Suwon knew very well that the second he came out in the open he was closely looked at, by Shin-ah of course, but Shin-ah is only the best example of this general feeling of being watched and judged I think. This is Suwon's interpretation of Shinah's gaze, and I'm sure there is part of truth in it but I think it is also heavily influenced by Suwon's own feelings. Suwon was judged and followed for isolating Yona when she learned of the illness and for imprisoning Hak, but those were things he was only /indirectly/ the cause of. Of course, Suwon didn't do anything to go against them and it was his responsibility this way, he knew and had the authority to decide different, but what I mean is it portrays very well how Suwon is aware, /feels/ the way others scrutinize him ever since he killed Il for every single negative (direct and indirect) consequences of all he does and is. He will never be free from it. People will never let go, even when Yona and Hak do. I think the wound on his shoulder or the pain of his illness he doesn't act on enough are also symbols of that. His present shoulder wound is the literal trace and scar of Shinah's gaze on him in chapter 249, and Suwon is okay with carrying it.
Tumblr media
It's not like the story has never let us enter Suwon's mind before recently, after all the narrative doesn't strictly follow only Yona's POV, but Suwon from the beginning was still generally a character seen from the outside by others rather than followed from inside. All these iconic scenes of characters looking at him, whether it's only his back or in the eyes are very much about that. These scenes serve to show how Yona (and Hak) is the subject of the story and will always watch him and what he does, the way Suwon watched Il for 10 years. It also serves to confirm to him that they hate him and wants him to die, etc...
Tumblr media
It is very interesting too that the majority of flashbacks we have of him (outside of the one in chapter 11 and some bits of ch1/185) are never from Suwon's POV, but from others and how they perceived Suwon and felt about him then. Hak in particular. Even the diary arc is not from his POV. It is always about the conflict between the characters' first impressions of him and other sides of him revealed to them later on. Suwon to characters and to readers alike is like a puzzle we try to resolve, picking him up piece by piece. Each POV about Suwon is important because he is seen differently by each character, they all see different parts of him and reveal new things about him in reaction.
Tumblr media
But this is precisely where we differ from the characters individually and what makes the larger narrative not solely about Yona's subjectivity. As readers we can assemble each piece in a way characters, even Yona, cannot. Moreover, we are also shown some bits from his own POV that no one else inside the story get to see. That's why honestly...I don't see Suwon as a puzzle to piece together since a long time. Of course we don't know and maybe don't understand everything about him, but the characters' struggle to understand him is quite different from readers' position when they judge him one way or the other, in my eyes. The only way I can make sense of why the story would go out of its way to narrate things about Suwon only to us when he is a character all about being shown and seen, is that at the end of the day the larger narrative is and was never against Suwon, its scope includes him too, we are made to feel for him as well. It is only so hard with Suwon because he himself doesn't let us and has circumstances that doesn't allow him that. Akatsuki no Yona is very much about Yona's subjectivity above all, but not fully and totally either and it cares about other characters as well (whether it does it well or not is another topic), and the existence of a character like Suwon we are shown glimpses of the interiority of from the very first volumes highlights this well, I think.

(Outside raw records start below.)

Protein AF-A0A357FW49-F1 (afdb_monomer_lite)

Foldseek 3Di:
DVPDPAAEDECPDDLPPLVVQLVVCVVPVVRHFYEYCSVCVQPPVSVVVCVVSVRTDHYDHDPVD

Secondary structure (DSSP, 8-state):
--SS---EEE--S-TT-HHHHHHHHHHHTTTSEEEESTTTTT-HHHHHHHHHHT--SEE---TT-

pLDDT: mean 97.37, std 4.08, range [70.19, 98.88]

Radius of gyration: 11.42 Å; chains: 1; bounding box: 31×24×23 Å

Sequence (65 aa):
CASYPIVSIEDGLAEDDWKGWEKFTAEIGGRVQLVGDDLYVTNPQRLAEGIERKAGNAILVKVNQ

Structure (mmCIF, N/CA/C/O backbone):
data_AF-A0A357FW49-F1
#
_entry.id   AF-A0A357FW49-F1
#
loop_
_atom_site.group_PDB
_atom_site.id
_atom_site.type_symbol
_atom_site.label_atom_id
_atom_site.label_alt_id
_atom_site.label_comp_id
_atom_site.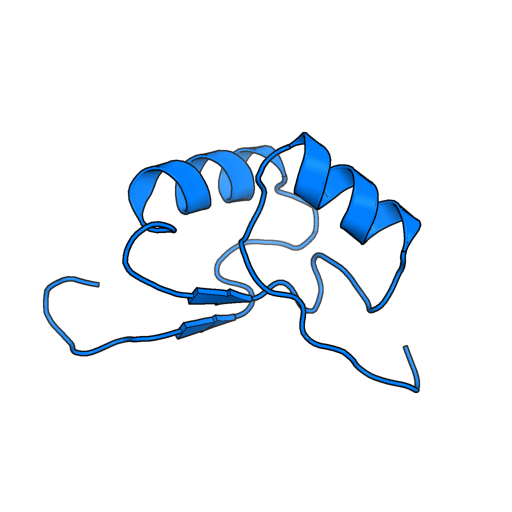label_asym_id
_atom_site.label_entity_id
_atom_site.label_seq_id
_atom_site.pdbx_PDB_ins_code
_atom_site.Cartn_x
_atom_site.Cartn_y
_atom_site.Cartn_z
_atom_site.occupancy
_atom_site.B_iso_or_equiv
_atom_site.auth_seq_id
_atom_site.auth_comp_id
_atom_site.auth_asym_id
_atom_site.auth_atom_id
_atom_site.pdbx_PDB_model_num
ATOM 1 N N . CYS A 1 1 ? -14.401 -0.015 8.457 1.00 70.19 1 CYS A N 1
ATOM 2 C CA . CYS A 1 1 ? -13.715 -0.875 9.453 1.00 70.19 1 CYS A CA 1
ATOM 3 C C . CYS A 1 1 ? -14.168 -0.652 10.908 1.00 70.19 1 CYS A C 1
ATOM 5 O O . CYS A 1 1 ? -13.366 -0.851 11.805 1.00 70.19 1 CYS A O 1
ATOM 7 N N . ALA A 1 2 ? -15.411 -0.226 11.182 1.00 82.69 2 ALA A N 1
ATOM 8 C CA . ALA A 1 2 ? -15.904 -0.084 12.566 1.00 82.69 2 ALA A CA 1
ATOM 9 C C . ALA A 1 2 ? -16.830 -1.239 12.991 1.00 82.69 2 ALA A C 1
ATOM 11 O O . ALA A 1 2 ? -16.942 -1.536 14.172 1.00 82.69 2 ALA A O 1
ATOM 12 N N . SER A 1 3 ? -17.469 -1.902 12.023 1.00 94.31 3 SER A N 1
ATOM 13 C CA . SER A 1 3 ? -18.468 -2.951 12.269 1.00 94.31 3 SER A CA 1
ATOM 14 C C . SER A 1 3 ? -17.878 -4.347 12.473 1.00 94.31 3 SER A C 1
ATOM 16 O O . SER A 1 3 ? -18.572 -5.232 12.959 1.00 94.31 3 SER A O 1
ATOM 18 N N . TYR A 1 4 ? -16.618 -4.553 12.084 1.00 96.31 4 TYR A N 1
ATOM 19 C CA . TYR A 1 4 ? -15.945 -5.850 12.108 1.00 96.31 4 TYR A CA 1
ATOM 20 C C . TYR A 1 4 ? -14.507 -5.687 12.609 1.00 96.31 4 TYR A C 1
ATOM 22 O O . TYR A 1 4 ? -13.909 -4.634 12.356 1.00 96.31 4 TYR A O 1
ATOM 30 N N . PRO A 1 5 ? -13.930 -6.718 13.252 1.00 96.12 5 PRO A N 1
ATOM 31 C CA . PRO A 1 5 ? -12.554 -6.710 13.747 1.00 96.12 5 PRO A CA 1
ATOM 32 C C . PRO A 1 5 ? -11.540 -6.927 12.606 1.00 96.12 5 PRO A C 1
ATOM 34 O O . PRO A 1 5 ? -10.746 -7.862 12.626 1.00 96.12 5 PRO A O 1
ATOM 37 N N . ILE A 1 6 ? -11.596 -6.082 11.574 1.00 97.12 6 ILE A N 1
ATOM 38 C CA . ILE A 1 6 ? -10.657 -6.117 10.447 1.00 97.12 6 ILE A CA 1
ATOM 39 C C . ILE A 1 6 ? -9.341 -5.502 10.908 1.00 97.12 6 ILE A C 1
ATOM 41 O O . ILE A 1 6 ? -9.310 -4.336 11.299 1.00 97.12 6 ILE A O 1
ATOM 45 N N . VAL A 1 7 ? -8.265 -6.280 10.823 1.00 97.62 7 VAL A N 1
ATOM 46 C CA . VAL A 1 7 ? -6.917 -5.856 11.229 1.00 97.62 7 VAL A CA 1
ATOM 47 C C . VAL A 1 7 ? -6.010 -5.515 10.047 1.00 97.62 7 VAL A C 1
ATOM 49 O O . VAL A 1 7 ? -5.072 -4.744 10.217 1.00 97.62 7 VAL A O 1
ATOM 52 N N . SER A 1 8 ? -6.304 -6.032 8.849 1.00 98.31 8 SER A N 1
ATOM 53 C CA . SER A 1 8 ? -5.521 -5.797 7.632 1.00 98.31 8 SER A CA 1
ATOM 54 C C . SER A 1 8 ? -6.422 -5.715 6.402 1.00 98.31 8 SER A C 1
ATOM 56 O O . SER A 1 8 ? -7.433 -6.415 6.331 1.00 98.31 8 SER A O 1
ATOM 58 N N . ILE A 1 9 ? -6.044 -4.871 5.447 1.00 98.50 9 ILE A N 1
ATOM 59 C CA . ILE A 1 9 ? -6.626 -4.752 4.109 1.00 98.50 9 ILE A CA 1
ATOM 60 C C . ILE A 1 9 ? -5.464 -4.731 3.118 1.00 98.50 9 ILE A C 1
ATOM 62 O O . ILE A 1 9 ? -4.514 -3.974 3.301 1.00 98.50 9 ILE A O 1
ATOM 66 N N . GLU A 1 10 ? -5.558 -5.556 2.087 1.00 98.75 10 GLU A N 1
ATOM 67 C CA . GLU A 1 10 ? -4.623 -5.619 0.964 1.00 98.75 10 GLU A CA 1
ATOM 68 C C . GLU A 1 10 ? -5.314 -5.045 -0.274 1.00 98.75 10 GLU A C 1
ATOM 70 O O . GLU A 1 10 ? -6.507 -5.294 -0.458 1.00 98.75 10 GLU A O 1
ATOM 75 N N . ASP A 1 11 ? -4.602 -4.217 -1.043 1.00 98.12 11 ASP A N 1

Despite this, the characters' struggle didn't end. And that's where the nuance between what the larger narrative of Akatsuki no Yona tells us about him and what Suwon as a character-narrator shows and tells us is meaningful. Suwon is a fictional character that depends on a bigger narrator and author of course, but there are several layers of narration in comics art, some which embrace the mind and subjectivity of one chosen character and making them "independant", agent of what they show and tell.
When we are shown what Suwon thinks in chapter 217 or in chapter 221 for example, I don't think it was that Suwon as a character wanted to be seen, but only that he was breaking and vulnerable in a way that made these bits showable to us. The fact we see Suwon's thoughts is a representation of Suwon's emotional state. It's not something Suwon has agency over at his own level. He is not a narrator in those moments, but a character being shown.
Tumblr media
More precisely, Suwon did try to resist the narrative in chapter 217. Inner monologues in comics and especially in shoujo manga can be represented in different ways and have different functions. In chapter 217, there is a visual contrast between the thoughts that "float" on the pages, his personal lingering feelings for hurting Yona, and the thoughts in the black boxes, that have him rationalize the situation. Generally, monologues in text boxes are said to be a more objective level of narration (I get this from the "How to draw shoujo manga" book by Shigeki Suzuki, a former editor for Dessert's magazine).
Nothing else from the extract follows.